In this post I will show how to combine features from natural language processing with traditional features (meta data) in one single model in keras (end-to-end learning). The solution is a multiple inputs model.
Scientific data sets are usually limited to one single kind of data, for example text, images or numerical data. This makes a lot of sense, as the goal is to compare new with existing models and approaches. Anyway, often ml models combine more then one single data source and therefore deal with different kinds of data. To utilize end-to-end learning neural networks, instead of manually stacking models, we need to combine these different feature spaces inside the neural network.
Let´s assume we want to solve a text classification problem and we do have additional meta data for each of the documents in our corpus. In simple approaches, where our document is represented by a bag of words, we could just add our metadata to the BoW vector, and we are done. But when using word embeddings it´s a bit more complicated.
The easiest solution is to add our meta data as additional special embeddings. In this case we need to transform our data into categorial features, because our embeddings can exist or not exist. This works if we increase the vocabulary size by the number of additional features and treat them as additional words.
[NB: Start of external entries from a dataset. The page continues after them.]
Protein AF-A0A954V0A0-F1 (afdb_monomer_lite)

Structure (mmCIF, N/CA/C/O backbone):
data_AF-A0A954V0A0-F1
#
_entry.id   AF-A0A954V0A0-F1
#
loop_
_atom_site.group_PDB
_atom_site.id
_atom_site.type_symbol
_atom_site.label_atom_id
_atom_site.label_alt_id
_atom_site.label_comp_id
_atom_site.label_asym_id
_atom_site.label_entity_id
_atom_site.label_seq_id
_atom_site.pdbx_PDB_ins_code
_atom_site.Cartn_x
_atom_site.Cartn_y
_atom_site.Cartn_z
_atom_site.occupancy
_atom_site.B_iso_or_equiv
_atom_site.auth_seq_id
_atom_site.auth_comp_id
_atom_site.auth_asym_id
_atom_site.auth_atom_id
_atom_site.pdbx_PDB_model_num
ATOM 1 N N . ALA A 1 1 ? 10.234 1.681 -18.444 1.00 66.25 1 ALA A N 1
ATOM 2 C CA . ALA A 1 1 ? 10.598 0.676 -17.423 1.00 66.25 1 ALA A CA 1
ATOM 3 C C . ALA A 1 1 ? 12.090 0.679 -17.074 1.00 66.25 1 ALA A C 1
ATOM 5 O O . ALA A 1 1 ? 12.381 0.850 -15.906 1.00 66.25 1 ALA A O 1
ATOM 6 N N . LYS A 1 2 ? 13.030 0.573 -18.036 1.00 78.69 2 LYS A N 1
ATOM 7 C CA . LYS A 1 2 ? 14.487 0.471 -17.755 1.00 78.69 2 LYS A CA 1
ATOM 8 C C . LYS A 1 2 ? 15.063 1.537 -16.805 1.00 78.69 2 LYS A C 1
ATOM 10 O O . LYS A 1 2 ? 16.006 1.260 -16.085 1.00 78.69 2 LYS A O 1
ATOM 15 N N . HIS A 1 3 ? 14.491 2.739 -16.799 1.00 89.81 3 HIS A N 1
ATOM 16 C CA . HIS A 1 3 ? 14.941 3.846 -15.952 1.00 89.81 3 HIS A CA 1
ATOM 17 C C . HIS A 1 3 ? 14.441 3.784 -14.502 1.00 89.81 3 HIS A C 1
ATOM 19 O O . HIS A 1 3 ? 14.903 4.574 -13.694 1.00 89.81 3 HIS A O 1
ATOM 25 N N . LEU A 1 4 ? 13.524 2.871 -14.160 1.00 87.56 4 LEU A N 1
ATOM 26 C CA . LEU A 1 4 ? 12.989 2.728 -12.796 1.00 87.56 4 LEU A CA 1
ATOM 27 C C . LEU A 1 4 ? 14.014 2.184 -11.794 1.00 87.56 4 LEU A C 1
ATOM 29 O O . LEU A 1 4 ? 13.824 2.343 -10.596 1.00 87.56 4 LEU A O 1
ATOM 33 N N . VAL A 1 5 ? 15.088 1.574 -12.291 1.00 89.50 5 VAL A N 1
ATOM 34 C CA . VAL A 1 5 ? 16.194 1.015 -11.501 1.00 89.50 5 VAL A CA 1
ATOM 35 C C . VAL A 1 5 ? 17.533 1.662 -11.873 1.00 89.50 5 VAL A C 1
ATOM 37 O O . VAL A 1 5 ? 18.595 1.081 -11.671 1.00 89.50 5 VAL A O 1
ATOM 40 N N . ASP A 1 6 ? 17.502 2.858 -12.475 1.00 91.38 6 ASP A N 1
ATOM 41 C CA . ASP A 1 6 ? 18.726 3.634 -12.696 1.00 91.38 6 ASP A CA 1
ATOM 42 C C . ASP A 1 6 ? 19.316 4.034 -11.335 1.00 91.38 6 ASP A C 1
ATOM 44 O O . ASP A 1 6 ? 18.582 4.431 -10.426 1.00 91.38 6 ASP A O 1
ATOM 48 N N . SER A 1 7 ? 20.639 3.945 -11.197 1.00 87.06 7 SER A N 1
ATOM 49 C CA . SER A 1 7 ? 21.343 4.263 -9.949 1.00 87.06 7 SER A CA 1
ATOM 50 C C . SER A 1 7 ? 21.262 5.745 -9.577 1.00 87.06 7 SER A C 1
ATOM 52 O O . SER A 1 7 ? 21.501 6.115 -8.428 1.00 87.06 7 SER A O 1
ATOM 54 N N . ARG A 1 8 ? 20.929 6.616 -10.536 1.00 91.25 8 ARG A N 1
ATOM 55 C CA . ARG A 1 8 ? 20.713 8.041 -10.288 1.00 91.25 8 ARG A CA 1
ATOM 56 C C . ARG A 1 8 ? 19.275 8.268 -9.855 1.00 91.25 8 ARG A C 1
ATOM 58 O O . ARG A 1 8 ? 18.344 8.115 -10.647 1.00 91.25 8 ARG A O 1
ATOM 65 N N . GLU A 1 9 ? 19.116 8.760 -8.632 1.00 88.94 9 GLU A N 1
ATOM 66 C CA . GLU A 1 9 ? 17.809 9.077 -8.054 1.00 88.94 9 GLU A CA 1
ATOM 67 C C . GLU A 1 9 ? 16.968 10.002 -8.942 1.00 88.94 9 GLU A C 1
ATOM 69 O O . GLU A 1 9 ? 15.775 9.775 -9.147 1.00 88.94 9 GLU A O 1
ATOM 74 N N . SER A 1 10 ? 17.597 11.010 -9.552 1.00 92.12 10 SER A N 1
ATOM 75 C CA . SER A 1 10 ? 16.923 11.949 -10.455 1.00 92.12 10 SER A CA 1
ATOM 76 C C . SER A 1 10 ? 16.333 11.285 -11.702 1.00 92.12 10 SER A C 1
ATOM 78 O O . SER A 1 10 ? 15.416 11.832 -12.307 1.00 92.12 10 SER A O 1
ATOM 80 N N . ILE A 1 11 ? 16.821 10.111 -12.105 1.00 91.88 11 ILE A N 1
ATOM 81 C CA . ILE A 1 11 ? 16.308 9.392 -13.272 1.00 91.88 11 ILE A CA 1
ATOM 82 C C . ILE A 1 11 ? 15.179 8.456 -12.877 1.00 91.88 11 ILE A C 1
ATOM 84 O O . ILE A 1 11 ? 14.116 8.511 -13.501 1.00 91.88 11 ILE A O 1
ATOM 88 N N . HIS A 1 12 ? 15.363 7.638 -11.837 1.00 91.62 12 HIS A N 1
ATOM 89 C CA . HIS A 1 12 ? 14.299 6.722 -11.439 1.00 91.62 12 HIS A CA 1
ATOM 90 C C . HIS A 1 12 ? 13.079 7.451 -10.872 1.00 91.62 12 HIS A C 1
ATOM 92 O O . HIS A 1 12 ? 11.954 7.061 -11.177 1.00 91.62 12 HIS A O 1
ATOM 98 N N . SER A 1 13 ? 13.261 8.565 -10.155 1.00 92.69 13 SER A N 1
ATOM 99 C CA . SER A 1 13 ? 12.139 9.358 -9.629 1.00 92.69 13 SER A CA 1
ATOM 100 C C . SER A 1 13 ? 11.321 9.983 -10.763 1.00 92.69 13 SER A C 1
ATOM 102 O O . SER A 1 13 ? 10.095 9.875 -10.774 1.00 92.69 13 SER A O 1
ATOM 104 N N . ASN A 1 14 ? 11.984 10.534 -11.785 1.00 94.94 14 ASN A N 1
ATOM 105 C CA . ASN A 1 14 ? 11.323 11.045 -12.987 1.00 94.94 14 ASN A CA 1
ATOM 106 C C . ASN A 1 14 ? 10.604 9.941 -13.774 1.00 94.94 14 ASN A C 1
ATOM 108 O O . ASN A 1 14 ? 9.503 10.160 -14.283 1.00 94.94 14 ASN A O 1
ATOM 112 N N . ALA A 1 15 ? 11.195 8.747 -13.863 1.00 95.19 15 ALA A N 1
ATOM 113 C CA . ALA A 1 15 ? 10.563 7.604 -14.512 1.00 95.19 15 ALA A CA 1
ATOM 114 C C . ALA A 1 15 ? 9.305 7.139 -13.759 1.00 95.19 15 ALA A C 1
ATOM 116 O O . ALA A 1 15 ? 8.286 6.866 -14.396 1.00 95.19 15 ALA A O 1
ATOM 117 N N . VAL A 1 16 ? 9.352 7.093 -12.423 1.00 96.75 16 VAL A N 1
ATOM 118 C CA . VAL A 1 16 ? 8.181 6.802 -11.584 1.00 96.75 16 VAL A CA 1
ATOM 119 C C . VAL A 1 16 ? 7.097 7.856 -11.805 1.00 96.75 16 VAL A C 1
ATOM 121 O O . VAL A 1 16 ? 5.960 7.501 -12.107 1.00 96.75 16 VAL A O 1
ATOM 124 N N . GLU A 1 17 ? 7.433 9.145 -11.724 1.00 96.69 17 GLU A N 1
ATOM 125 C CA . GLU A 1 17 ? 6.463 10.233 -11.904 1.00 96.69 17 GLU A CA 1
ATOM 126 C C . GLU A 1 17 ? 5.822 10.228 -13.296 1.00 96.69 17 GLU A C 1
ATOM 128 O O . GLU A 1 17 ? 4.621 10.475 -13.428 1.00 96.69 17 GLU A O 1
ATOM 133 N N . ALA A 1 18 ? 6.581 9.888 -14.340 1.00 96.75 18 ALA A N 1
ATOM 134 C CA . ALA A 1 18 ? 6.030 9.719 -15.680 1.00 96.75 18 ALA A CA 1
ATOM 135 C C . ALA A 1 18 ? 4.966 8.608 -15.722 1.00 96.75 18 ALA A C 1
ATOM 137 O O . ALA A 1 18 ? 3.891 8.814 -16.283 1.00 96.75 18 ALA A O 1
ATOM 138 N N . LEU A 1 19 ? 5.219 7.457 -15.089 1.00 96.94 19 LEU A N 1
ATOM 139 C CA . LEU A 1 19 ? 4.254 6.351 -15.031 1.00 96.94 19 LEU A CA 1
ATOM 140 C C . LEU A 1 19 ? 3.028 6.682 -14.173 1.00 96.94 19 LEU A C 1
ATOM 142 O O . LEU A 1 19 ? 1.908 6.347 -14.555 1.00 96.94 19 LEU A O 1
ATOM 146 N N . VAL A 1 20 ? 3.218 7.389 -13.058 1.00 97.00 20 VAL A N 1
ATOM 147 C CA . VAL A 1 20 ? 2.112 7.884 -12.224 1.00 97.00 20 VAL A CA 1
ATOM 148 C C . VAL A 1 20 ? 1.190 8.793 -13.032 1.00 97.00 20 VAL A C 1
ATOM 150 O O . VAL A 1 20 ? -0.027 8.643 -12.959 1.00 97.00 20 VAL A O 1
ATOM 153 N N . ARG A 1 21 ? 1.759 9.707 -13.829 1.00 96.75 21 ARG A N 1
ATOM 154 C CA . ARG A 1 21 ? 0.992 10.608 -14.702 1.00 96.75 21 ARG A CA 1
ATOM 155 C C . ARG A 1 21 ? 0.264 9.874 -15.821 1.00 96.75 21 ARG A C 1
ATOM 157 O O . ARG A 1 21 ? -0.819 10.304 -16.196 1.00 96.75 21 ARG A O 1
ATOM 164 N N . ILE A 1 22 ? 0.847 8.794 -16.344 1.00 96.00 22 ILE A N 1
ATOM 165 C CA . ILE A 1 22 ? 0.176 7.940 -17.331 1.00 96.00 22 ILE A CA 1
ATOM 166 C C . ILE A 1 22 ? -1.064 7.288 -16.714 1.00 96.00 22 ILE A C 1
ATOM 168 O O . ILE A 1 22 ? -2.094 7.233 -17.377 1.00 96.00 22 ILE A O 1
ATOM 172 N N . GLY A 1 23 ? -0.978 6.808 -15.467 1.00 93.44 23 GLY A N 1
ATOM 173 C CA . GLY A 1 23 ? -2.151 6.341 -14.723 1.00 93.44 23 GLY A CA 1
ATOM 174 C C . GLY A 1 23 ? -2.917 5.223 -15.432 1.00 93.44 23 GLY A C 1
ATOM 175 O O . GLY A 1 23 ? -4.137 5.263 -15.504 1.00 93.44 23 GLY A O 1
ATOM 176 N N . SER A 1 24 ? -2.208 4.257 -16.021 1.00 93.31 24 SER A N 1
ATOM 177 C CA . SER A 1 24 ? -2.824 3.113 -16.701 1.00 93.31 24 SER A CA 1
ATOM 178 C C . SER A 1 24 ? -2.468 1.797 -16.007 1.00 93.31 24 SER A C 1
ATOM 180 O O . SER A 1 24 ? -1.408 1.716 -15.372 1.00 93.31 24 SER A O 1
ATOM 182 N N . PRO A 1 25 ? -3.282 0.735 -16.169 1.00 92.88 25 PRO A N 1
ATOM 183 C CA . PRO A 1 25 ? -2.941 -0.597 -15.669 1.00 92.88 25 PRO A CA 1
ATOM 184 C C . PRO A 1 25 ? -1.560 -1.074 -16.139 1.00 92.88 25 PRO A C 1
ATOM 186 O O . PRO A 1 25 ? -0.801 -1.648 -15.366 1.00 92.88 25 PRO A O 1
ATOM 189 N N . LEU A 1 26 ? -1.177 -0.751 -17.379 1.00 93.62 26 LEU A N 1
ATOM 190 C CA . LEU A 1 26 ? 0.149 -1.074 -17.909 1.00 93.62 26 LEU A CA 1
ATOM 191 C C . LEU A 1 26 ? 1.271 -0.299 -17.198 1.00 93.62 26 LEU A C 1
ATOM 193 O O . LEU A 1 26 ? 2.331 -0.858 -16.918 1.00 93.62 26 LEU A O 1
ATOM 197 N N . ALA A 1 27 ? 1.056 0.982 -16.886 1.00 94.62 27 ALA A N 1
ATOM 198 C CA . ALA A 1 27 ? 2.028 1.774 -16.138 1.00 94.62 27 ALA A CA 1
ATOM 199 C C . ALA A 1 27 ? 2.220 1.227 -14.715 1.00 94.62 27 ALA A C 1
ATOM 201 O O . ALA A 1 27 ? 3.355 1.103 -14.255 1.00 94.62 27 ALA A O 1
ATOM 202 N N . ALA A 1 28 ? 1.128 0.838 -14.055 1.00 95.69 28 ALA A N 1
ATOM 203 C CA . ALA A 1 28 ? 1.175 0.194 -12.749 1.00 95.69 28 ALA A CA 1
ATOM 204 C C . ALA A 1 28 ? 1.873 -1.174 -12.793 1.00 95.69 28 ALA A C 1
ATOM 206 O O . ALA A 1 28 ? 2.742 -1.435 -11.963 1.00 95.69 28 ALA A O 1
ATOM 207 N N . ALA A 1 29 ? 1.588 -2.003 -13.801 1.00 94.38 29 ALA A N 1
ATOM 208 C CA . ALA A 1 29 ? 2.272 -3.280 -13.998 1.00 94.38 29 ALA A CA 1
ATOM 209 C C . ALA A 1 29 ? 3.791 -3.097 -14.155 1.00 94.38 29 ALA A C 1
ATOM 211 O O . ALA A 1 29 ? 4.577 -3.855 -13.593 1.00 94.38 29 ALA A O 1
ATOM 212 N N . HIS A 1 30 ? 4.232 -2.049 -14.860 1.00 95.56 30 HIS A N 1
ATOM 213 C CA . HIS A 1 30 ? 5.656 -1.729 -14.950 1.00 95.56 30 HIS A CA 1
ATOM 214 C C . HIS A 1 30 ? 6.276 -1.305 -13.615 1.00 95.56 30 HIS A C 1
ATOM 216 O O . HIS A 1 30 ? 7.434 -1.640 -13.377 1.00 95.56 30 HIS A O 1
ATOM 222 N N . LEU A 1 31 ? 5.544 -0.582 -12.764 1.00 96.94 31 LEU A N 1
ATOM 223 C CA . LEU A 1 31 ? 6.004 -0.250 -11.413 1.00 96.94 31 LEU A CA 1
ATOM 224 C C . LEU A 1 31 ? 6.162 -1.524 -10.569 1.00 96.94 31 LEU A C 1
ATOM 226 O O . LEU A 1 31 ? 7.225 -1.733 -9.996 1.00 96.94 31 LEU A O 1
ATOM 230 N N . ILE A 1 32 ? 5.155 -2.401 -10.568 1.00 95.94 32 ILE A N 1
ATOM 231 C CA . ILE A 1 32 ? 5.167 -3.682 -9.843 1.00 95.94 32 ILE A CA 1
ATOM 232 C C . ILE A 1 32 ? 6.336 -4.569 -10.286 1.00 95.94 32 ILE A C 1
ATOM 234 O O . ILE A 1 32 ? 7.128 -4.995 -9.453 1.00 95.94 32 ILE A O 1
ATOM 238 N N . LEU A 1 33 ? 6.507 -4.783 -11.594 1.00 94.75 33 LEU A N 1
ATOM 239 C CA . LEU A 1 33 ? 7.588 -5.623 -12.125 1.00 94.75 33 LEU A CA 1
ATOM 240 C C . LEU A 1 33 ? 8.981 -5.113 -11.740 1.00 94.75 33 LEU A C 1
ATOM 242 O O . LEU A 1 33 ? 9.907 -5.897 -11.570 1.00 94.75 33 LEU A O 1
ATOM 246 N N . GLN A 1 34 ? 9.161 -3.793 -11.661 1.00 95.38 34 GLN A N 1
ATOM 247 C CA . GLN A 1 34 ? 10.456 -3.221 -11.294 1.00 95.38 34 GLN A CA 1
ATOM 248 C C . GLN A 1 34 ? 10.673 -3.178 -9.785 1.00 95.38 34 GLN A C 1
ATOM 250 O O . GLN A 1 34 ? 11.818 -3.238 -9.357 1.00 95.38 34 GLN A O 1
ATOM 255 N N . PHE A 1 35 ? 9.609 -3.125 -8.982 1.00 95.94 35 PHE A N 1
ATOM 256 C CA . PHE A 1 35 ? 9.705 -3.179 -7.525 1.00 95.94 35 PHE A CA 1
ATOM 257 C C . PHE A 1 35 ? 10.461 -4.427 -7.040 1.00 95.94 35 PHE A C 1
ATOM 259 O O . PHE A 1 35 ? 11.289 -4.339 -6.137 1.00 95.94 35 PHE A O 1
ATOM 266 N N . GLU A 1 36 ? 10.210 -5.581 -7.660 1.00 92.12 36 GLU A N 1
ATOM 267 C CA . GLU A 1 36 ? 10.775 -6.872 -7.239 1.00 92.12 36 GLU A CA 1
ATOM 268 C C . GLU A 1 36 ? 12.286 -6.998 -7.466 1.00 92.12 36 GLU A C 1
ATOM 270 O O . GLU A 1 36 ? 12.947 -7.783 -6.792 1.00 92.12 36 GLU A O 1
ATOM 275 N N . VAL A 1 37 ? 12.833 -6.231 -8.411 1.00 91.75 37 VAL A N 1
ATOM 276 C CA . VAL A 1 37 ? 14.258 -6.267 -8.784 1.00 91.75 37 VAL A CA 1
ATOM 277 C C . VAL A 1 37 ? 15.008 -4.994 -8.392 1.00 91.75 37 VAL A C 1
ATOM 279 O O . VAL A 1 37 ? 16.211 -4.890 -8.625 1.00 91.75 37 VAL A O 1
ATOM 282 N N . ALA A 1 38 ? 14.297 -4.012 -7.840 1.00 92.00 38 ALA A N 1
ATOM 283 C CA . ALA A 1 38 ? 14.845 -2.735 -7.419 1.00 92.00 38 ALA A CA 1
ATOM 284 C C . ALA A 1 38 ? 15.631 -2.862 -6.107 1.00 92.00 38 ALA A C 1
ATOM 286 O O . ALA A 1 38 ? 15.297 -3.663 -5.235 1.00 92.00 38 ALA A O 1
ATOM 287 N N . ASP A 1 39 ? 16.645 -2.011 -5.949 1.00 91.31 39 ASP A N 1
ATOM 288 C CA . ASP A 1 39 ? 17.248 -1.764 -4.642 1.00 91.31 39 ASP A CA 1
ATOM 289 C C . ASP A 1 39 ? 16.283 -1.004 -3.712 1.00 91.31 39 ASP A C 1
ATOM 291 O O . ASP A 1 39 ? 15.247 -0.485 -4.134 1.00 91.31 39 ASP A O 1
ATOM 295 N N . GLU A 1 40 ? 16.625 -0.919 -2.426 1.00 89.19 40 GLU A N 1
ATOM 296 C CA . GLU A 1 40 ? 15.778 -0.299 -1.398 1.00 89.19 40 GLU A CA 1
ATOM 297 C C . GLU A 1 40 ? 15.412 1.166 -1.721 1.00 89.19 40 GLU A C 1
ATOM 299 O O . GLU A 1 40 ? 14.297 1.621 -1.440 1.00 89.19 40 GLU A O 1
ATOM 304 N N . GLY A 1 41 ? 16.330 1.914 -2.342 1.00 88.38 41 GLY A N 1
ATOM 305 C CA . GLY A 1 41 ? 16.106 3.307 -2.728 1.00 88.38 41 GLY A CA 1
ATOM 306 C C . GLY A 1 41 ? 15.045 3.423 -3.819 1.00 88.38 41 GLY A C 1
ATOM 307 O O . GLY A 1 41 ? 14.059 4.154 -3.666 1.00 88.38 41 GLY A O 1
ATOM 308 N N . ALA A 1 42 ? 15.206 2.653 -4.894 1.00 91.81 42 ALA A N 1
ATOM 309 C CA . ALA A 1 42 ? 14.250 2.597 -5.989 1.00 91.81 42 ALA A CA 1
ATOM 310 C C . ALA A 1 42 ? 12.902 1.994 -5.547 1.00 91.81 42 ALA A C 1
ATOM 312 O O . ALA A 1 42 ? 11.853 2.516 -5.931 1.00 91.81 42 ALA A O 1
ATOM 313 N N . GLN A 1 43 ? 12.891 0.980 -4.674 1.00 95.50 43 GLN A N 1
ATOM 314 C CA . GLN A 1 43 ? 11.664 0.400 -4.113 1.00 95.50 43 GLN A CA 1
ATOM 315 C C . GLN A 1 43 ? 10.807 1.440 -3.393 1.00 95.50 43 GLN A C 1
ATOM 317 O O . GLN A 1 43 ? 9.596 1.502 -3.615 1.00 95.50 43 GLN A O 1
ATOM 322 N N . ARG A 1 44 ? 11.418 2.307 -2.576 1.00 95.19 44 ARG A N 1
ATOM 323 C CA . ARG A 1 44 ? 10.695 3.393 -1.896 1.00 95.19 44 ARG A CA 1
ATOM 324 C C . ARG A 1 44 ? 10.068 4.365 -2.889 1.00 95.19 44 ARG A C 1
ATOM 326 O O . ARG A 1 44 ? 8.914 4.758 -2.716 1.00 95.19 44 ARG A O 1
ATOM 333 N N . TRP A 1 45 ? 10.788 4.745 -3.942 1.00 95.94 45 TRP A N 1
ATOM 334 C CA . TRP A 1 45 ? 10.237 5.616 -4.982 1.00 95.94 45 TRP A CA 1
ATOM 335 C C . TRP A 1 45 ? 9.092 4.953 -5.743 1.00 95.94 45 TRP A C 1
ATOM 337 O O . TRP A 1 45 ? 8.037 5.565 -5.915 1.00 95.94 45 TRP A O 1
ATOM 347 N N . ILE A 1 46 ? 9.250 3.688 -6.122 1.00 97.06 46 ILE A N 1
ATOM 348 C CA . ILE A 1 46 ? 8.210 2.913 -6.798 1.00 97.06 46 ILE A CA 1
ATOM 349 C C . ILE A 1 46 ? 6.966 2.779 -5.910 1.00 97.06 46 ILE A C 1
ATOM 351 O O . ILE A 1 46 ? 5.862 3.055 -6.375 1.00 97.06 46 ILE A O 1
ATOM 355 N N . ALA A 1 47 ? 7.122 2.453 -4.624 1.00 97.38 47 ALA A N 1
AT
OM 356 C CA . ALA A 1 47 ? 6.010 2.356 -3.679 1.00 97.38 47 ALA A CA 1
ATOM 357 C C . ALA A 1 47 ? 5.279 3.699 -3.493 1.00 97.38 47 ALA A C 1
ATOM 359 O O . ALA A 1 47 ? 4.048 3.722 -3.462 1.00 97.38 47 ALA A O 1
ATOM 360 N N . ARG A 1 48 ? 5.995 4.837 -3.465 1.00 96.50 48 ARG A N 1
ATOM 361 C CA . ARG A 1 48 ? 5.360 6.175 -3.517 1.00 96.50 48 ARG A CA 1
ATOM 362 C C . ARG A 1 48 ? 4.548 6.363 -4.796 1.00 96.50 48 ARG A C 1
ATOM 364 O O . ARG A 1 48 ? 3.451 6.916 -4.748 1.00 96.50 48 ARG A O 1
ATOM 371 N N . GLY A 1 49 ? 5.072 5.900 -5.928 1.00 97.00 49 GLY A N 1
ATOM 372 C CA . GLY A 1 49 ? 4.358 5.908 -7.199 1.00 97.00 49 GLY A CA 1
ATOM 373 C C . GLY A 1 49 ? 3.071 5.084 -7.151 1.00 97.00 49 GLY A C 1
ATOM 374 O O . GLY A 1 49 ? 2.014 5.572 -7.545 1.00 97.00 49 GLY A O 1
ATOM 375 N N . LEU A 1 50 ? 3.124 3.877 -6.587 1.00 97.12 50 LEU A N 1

Example: Our dictionary is 100 words and we have 10 additional features. In this case we add 10 additional words to the dictionary. The sequence of embeddings now always starts with the meta data features, therefore we must increase our sequence length by 10. Each of these 10 special embeddings represent one of the added features.
There are several drawbacks with this solution. We only have categorical features, not continuous values and even more important our embedding space mixes up nlp and meta data.
Multiple input models
Much better is a model, which can handle continuous data and just works as a classifier with nlp features and meta data. This is possible with multiple inputs in keras. Example:
nlp_input = Input(shape=(seq_length,), name='nlp_input') meta_input = Input(shape=(10,), name='meta_input') emb = Embedding(output_dim=embedding_size, input_dim=100, input_length=seq_length)(nlp_input) nlp_out = Bidirectional(LSTM(128, dropout=0.3, recurrent_dropout=0.3, kernel_regularizer=regularizers.l2(0.01)))(emb) x = concatenate([nlp_out, meta_input]) x = Dense(classifier_neurons, activation='relu')(x) x = Dense(1, activation='sigmoid')(x) model = Model(inputs=[nlp_input , meta_input], outputs=[x])
We use a bidirectional LSTM model and combine its output with the metadata. Therefore we define two input layers and treat them in separate models (nlp_input and meta_input). Our NLP data goes through the embedding transformation and the LSTM layer. The meta data is just used as it is, so we can just concatenate it with the lstm output (nlp_out). This combined vector is now classified in a dense layer and finally sigmoid in to the output neuron.
This concept is usable for any other domain, where sequence data from RNNs is mixed up with non-sequence data. The output of an LSTM is representing the Sequence in an intermidiate space. That means the output of the LSTM is also a special kind of embedding.